### To do
A verbatim transcript of the lines below, starting at the first and ending with the one that holds "ATOM 1 N N .", is what should be produced.

*** Task input Section Begins ***

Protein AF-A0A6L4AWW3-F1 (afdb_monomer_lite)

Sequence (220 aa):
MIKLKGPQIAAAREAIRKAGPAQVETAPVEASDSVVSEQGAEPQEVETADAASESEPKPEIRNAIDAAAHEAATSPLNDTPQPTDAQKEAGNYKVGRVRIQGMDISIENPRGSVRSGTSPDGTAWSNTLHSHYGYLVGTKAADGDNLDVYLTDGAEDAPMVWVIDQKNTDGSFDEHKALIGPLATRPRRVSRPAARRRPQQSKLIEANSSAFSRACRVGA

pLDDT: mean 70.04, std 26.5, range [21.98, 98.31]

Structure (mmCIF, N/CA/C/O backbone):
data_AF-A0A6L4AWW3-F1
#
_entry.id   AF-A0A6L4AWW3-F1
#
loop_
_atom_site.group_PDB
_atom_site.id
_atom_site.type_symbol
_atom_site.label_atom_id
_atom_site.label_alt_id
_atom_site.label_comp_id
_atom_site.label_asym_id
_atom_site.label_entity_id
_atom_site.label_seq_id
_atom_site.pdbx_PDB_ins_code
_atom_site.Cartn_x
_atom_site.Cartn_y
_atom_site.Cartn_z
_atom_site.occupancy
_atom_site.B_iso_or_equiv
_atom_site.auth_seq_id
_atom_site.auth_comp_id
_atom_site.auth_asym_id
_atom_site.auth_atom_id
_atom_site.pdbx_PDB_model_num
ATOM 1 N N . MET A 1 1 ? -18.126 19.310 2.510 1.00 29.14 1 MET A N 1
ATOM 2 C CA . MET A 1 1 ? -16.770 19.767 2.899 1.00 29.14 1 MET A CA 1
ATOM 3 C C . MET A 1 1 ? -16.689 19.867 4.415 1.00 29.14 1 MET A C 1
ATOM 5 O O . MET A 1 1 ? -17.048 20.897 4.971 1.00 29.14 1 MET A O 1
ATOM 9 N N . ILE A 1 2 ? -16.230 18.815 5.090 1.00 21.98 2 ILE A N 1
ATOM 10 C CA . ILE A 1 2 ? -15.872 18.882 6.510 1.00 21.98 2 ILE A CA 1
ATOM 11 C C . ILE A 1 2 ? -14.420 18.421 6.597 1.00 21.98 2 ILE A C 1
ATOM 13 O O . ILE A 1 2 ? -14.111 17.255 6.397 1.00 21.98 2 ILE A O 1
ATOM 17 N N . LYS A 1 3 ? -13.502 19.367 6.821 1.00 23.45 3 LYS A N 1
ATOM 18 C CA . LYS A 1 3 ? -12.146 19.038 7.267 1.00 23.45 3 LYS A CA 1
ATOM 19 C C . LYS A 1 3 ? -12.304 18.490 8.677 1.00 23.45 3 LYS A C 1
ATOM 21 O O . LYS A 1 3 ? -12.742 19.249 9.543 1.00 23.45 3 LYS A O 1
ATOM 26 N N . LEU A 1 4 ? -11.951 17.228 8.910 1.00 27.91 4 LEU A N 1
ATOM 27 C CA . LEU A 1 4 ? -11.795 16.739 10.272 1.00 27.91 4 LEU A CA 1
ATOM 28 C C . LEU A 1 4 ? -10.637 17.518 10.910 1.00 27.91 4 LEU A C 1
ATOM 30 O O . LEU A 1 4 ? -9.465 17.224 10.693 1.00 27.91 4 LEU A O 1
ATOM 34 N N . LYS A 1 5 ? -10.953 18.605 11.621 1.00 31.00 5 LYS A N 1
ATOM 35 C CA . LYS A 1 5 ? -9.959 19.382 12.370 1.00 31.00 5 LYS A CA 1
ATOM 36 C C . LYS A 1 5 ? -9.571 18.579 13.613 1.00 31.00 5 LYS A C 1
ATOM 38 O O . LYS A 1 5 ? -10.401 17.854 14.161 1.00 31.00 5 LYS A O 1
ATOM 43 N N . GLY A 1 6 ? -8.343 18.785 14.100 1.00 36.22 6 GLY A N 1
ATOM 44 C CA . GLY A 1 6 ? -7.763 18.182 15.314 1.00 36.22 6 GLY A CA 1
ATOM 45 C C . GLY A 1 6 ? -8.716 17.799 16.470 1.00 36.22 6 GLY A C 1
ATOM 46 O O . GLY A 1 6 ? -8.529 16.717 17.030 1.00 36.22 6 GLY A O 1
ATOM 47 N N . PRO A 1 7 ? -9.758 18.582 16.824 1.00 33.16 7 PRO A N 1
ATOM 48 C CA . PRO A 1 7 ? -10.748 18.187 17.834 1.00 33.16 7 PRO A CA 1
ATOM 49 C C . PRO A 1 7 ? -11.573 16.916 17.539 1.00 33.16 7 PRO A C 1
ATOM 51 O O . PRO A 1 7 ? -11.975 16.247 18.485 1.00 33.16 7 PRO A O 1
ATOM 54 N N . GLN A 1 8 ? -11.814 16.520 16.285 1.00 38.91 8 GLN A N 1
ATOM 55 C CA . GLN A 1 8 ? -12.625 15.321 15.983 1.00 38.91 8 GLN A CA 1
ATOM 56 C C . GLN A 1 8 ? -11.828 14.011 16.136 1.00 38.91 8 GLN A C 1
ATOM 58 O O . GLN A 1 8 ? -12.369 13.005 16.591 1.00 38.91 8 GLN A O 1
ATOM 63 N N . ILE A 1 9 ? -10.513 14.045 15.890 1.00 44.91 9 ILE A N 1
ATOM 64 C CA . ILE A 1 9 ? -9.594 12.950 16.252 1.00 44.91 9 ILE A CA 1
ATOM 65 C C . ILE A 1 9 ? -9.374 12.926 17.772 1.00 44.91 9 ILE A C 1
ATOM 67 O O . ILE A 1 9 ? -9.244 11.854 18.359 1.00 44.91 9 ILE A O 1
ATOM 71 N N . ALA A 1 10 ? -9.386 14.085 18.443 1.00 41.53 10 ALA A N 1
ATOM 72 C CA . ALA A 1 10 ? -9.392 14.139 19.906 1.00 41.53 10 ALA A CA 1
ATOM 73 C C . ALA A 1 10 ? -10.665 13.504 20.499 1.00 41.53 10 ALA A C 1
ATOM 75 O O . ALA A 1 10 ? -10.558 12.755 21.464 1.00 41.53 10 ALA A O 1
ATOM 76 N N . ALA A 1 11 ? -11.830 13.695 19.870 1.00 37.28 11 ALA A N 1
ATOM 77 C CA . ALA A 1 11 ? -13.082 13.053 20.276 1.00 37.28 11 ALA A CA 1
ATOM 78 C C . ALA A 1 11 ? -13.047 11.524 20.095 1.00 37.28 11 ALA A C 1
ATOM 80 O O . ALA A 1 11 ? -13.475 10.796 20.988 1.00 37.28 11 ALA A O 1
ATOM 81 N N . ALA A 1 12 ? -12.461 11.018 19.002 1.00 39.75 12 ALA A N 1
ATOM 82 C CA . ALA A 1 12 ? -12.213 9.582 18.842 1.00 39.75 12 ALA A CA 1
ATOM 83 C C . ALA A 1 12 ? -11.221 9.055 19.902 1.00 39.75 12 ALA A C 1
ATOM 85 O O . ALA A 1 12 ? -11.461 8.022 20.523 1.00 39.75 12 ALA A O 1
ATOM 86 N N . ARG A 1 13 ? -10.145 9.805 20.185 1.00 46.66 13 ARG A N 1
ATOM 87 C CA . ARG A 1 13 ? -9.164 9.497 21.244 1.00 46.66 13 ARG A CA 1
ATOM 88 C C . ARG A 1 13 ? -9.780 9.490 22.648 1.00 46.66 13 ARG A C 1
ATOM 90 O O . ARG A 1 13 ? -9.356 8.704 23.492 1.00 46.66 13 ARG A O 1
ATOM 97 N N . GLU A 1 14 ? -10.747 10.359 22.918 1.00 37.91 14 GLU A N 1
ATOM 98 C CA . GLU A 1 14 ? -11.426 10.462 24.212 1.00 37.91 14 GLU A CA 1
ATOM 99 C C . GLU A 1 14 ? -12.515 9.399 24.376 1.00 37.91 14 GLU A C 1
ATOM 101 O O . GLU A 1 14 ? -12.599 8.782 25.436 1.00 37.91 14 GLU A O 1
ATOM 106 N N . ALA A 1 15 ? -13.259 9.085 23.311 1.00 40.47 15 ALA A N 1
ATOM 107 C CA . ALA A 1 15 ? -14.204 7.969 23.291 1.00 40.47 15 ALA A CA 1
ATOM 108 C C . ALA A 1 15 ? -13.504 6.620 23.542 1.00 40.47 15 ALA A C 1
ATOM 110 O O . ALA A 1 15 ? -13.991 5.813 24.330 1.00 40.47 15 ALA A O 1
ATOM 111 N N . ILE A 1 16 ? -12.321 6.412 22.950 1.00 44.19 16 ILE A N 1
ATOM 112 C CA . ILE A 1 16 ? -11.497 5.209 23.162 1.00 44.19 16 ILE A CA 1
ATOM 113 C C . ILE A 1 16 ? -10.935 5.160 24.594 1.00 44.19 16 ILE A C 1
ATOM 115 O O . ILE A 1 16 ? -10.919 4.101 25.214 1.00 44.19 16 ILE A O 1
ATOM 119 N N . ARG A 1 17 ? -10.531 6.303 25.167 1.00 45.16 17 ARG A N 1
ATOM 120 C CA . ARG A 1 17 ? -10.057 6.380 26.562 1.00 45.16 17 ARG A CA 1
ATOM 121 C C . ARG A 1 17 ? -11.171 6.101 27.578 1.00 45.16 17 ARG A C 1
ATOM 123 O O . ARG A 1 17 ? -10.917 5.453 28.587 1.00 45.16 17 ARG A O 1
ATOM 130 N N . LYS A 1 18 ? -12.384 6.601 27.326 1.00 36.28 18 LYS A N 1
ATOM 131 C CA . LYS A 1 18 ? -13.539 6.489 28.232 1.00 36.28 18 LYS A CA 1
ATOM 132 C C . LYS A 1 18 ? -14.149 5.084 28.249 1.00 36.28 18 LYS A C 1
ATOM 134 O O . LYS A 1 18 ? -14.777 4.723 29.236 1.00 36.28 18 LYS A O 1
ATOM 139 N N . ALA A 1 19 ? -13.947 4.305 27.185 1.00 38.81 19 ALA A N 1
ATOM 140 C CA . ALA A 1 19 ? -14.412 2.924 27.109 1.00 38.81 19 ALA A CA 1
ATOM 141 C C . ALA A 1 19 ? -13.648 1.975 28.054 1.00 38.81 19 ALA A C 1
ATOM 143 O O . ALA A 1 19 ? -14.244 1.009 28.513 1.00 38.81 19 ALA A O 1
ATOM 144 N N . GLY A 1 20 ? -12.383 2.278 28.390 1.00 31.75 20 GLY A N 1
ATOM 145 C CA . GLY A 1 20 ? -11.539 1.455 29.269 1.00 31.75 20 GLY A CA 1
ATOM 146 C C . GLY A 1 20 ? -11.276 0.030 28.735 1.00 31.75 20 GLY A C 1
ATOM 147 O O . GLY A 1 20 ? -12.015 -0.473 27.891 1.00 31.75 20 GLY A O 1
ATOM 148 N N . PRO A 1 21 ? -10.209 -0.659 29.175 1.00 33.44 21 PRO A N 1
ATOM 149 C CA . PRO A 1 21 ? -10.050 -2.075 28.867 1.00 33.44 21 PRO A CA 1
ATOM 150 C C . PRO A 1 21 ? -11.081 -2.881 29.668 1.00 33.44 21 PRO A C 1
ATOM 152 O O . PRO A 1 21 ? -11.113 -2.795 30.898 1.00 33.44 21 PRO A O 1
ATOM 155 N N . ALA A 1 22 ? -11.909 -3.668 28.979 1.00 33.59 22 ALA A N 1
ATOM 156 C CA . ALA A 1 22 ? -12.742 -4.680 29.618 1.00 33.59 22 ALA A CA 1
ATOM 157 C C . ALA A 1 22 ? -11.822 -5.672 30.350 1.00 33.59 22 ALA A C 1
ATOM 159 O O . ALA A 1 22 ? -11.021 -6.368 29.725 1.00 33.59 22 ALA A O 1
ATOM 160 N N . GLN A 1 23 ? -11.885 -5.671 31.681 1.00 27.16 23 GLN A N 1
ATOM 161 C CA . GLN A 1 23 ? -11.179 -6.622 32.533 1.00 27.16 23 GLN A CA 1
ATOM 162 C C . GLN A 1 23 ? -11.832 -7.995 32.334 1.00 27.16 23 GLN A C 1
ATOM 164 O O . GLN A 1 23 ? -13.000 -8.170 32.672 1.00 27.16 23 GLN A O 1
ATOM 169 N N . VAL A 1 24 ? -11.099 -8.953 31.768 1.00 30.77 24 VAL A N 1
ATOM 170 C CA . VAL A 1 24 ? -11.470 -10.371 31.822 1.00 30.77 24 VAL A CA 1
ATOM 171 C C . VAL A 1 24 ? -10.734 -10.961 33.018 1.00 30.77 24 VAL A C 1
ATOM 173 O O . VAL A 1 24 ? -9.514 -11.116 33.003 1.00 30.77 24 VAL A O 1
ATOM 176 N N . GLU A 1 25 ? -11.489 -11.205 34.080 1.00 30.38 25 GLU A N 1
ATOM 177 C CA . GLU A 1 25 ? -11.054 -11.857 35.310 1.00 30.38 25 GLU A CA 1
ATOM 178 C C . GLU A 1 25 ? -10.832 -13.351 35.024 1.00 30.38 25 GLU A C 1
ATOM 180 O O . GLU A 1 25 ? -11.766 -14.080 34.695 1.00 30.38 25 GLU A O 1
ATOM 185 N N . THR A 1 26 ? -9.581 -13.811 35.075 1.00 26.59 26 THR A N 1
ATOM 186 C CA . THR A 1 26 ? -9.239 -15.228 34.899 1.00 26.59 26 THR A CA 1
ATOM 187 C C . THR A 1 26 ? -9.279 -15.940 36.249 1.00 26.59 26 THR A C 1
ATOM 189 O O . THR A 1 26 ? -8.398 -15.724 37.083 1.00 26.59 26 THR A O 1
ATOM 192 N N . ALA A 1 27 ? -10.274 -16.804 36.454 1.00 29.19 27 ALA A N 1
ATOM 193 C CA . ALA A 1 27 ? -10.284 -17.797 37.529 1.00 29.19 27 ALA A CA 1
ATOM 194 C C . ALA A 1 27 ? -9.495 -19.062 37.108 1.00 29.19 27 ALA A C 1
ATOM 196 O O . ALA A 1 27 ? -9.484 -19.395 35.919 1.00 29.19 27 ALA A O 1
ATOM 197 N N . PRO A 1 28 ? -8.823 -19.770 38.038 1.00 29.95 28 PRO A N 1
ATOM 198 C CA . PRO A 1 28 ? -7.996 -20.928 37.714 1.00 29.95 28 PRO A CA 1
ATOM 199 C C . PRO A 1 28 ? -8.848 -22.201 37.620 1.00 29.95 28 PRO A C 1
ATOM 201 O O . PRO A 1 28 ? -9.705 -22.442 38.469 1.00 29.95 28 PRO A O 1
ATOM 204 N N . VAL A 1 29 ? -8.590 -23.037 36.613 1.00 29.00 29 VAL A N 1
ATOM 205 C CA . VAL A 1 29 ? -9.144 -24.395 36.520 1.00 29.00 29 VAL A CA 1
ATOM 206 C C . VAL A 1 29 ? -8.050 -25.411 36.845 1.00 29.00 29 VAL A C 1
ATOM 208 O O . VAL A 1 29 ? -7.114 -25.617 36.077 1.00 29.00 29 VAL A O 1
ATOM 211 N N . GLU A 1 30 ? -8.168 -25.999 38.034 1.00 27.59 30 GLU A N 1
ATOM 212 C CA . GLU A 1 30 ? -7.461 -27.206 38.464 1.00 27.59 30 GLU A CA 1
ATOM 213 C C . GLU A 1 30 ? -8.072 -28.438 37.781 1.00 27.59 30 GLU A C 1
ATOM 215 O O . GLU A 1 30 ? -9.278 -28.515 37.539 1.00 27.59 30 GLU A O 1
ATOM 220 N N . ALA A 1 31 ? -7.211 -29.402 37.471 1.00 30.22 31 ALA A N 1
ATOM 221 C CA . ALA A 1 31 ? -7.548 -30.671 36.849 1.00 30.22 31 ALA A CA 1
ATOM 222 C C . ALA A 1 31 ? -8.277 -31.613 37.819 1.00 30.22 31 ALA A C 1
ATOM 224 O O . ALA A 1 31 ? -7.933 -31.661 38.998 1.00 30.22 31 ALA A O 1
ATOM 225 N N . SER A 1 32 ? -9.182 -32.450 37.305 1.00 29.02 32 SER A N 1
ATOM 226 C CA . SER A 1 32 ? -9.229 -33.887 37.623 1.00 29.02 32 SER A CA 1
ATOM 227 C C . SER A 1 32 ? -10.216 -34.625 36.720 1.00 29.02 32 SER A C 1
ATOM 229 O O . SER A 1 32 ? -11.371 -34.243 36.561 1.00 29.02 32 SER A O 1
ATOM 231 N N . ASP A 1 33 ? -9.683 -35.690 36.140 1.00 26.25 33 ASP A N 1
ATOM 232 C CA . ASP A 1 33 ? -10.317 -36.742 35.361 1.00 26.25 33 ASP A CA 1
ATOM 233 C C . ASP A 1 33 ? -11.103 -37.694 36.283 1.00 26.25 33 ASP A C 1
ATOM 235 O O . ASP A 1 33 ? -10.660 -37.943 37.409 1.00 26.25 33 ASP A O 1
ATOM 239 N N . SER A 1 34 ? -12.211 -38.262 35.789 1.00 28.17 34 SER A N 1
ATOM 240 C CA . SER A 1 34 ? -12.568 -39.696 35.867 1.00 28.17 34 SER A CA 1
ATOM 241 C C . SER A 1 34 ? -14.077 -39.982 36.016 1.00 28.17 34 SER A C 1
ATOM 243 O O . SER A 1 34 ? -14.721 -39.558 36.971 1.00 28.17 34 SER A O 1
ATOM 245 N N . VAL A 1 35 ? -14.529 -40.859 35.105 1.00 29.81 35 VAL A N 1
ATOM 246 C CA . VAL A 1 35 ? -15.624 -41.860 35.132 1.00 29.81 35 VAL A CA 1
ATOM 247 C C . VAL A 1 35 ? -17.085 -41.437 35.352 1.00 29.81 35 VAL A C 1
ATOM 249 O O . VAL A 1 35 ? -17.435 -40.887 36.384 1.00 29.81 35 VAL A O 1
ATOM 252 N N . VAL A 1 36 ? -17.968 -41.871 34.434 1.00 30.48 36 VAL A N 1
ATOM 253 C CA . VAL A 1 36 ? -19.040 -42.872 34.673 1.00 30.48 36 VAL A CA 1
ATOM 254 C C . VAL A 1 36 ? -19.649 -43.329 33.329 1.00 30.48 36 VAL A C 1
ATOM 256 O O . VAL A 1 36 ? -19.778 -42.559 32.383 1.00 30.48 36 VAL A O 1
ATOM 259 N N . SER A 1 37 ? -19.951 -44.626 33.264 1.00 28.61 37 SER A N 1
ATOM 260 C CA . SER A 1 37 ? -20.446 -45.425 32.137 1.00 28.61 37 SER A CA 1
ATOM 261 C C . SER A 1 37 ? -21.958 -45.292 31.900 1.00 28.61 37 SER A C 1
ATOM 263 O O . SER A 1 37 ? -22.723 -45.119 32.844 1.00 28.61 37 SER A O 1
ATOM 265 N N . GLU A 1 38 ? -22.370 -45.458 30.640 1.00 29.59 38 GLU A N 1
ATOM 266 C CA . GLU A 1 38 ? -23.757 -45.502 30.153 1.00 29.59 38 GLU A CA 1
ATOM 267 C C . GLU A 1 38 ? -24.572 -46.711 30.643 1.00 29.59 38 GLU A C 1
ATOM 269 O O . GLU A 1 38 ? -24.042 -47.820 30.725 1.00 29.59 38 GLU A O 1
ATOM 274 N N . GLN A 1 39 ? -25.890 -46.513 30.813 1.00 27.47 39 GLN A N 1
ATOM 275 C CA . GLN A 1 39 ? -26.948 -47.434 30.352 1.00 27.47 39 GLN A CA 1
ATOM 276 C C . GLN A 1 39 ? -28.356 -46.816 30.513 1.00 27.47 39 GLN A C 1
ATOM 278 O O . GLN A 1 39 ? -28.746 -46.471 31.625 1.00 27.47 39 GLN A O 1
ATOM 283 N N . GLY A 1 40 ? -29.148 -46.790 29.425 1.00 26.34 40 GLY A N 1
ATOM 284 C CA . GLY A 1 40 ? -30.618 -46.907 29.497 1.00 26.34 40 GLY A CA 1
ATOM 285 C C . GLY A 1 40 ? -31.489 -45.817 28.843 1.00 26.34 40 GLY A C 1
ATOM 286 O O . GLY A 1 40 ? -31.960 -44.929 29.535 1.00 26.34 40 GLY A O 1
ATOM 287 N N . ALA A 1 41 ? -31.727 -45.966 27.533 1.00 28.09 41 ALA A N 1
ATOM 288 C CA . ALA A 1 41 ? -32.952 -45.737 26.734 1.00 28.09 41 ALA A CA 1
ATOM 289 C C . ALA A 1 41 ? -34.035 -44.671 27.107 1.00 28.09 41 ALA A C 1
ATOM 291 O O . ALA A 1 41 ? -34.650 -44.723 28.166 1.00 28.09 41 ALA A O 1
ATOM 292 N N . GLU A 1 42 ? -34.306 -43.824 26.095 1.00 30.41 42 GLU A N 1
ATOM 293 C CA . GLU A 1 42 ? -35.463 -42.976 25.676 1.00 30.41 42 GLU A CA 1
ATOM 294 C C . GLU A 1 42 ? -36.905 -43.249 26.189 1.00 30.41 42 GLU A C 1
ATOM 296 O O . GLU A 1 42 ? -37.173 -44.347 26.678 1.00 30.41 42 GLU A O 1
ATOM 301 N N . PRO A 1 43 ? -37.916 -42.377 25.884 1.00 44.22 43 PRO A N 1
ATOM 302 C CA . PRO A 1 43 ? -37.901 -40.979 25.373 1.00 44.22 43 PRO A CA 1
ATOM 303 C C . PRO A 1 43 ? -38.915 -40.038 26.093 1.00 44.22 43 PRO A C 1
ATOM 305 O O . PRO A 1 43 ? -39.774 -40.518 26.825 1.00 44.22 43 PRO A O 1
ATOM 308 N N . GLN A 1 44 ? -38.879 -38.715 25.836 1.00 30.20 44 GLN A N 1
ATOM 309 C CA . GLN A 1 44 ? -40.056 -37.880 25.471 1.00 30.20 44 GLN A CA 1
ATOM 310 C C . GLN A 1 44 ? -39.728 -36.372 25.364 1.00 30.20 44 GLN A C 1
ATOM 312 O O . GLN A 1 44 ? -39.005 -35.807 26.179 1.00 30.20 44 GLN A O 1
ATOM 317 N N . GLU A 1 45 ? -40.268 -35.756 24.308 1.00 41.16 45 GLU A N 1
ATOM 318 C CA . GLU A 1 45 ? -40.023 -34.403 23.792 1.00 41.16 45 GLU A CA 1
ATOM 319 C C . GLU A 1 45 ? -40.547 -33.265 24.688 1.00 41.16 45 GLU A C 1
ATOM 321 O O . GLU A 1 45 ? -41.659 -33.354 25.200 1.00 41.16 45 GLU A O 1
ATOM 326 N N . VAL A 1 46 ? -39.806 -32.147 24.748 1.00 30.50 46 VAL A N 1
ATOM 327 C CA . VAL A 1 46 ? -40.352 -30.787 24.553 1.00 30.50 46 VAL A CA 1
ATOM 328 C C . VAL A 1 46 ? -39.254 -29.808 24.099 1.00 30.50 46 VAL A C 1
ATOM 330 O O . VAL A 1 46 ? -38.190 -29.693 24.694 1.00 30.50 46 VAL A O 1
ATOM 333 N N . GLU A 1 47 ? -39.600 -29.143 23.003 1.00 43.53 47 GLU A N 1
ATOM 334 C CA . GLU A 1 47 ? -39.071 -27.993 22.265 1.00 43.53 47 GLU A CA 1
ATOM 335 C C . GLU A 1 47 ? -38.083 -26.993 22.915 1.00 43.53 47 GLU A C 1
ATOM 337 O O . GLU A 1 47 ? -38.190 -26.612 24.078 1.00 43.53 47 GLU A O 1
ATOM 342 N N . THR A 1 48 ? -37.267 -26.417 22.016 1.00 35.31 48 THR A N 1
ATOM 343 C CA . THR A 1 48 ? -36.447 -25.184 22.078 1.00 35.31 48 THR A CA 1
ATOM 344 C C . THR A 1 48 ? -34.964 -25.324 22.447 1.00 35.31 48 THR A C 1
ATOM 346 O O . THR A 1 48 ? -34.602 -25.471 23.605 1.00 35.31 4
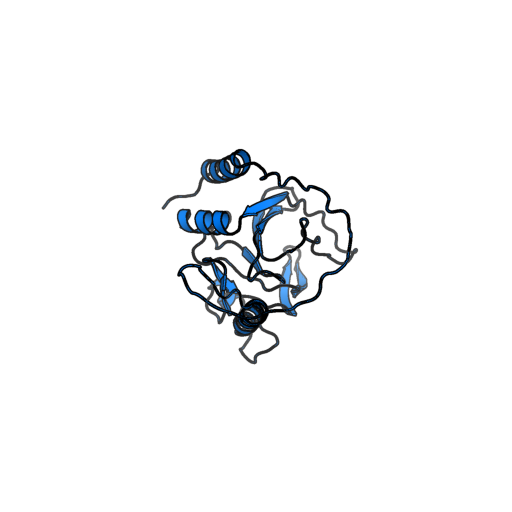8 THR A O 1
ATOM 349 N N . ALA A 1 49 ? -34.097 -25.184 21.436 1.00 32.41 49 ALA A N 1
ATOM 350 C CA . ALA A 1 49 ? -32.875 -24.372 21.480 1.00 32.41 49 ALA A CA 1
ATOM 351 C C . ALA A 1 49 ? -32.162 -24.420 20.118 1.00 32.41 49 ALA A C 1
ATOM 353 O O . ALA A 1 49 ? -31.751 -25.472 19.640 1.00 32.41 49 ALA A O 1
ATOM 354 N N . ASP A 1 50 ? -32.092 -23.250 19.489 1.00 42.09 50 ASP A N 1
ATOM 355 C CA . ASP A 1 50 ? -30.856 -22.626 19.016 1.00 42.09 50 ASP A CA 1
ATOM 356 C C . ASP A 1 50 ? -29.637 -23.556 18.832 1.00 42.09 50 ASP A C 1
ATOM 358 O O . ASP A 1 50 ? -29.017 -24.010 19.792 1.00 42.09 50 ASP A O 1
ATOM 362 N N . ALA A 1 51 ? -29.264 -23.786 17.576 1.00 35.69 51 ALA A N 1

*** Task input Section Ends ***

### Output for this exercise
Protein AF-A0A6L4AWW3-F1 (afdb_monomer_lite)

Sequence (220 aa):
MIKLKGPQIAAAREAIRKAGPAQVETAPVEASDSVVSEQGAEPQEVETADAASESEPKPEIRNAIDAAAHEAATSPLNDTPQPTDAQKEAGNYKVGRVRIQGMDISIENPRGSVRSGTSPDGTAWSNTLHSHYGYLVGTKAADGDNLDVYLTDGAEDAPMVWVIDQKNTDGSFDEHKALIGPLATRPRRVSRPAARRRPQQSKLIEANSSAFSRACRVGA

pLDDT: mean 70.04, std 26.5, range [21.98, 98.31]

Structure (mmCIF, N/CA/C/O backbone):
data_AF-A0A6L4AWW3-F1
#
_entry.id   AF-A0A6L4AWW3-F1
#
loop_
_atom_site.group_PDB
_atom_site.id
_atom_site.type_symbol
_atom_site.label_atom_id
_atom_site.label_alt_id
_atom_site.label_comp_id
_atom_site.label_asym_id
_atom_site.label_entity_id
_atom_site.label_seq_id
_atom_site.pdbx_PDB_ins_code
_atom_site.Cartn_x
_atom_site.Cartn_y
_atom_site.Cartn_z
_atom_site.occupancy
_atom_site.B_iso_or_equiv
_atom_site.auth_seq_id
_atom_site.auth_comp_id
_atom_site.auth_asym_id
_atom_site.auth_atom_id
_atom_site.pdbx_PDB_model_num
ATOM 1 N N . MET A 1 1 ? -18.126 19.310 2.510 1.00 29.14 1 MET A N 1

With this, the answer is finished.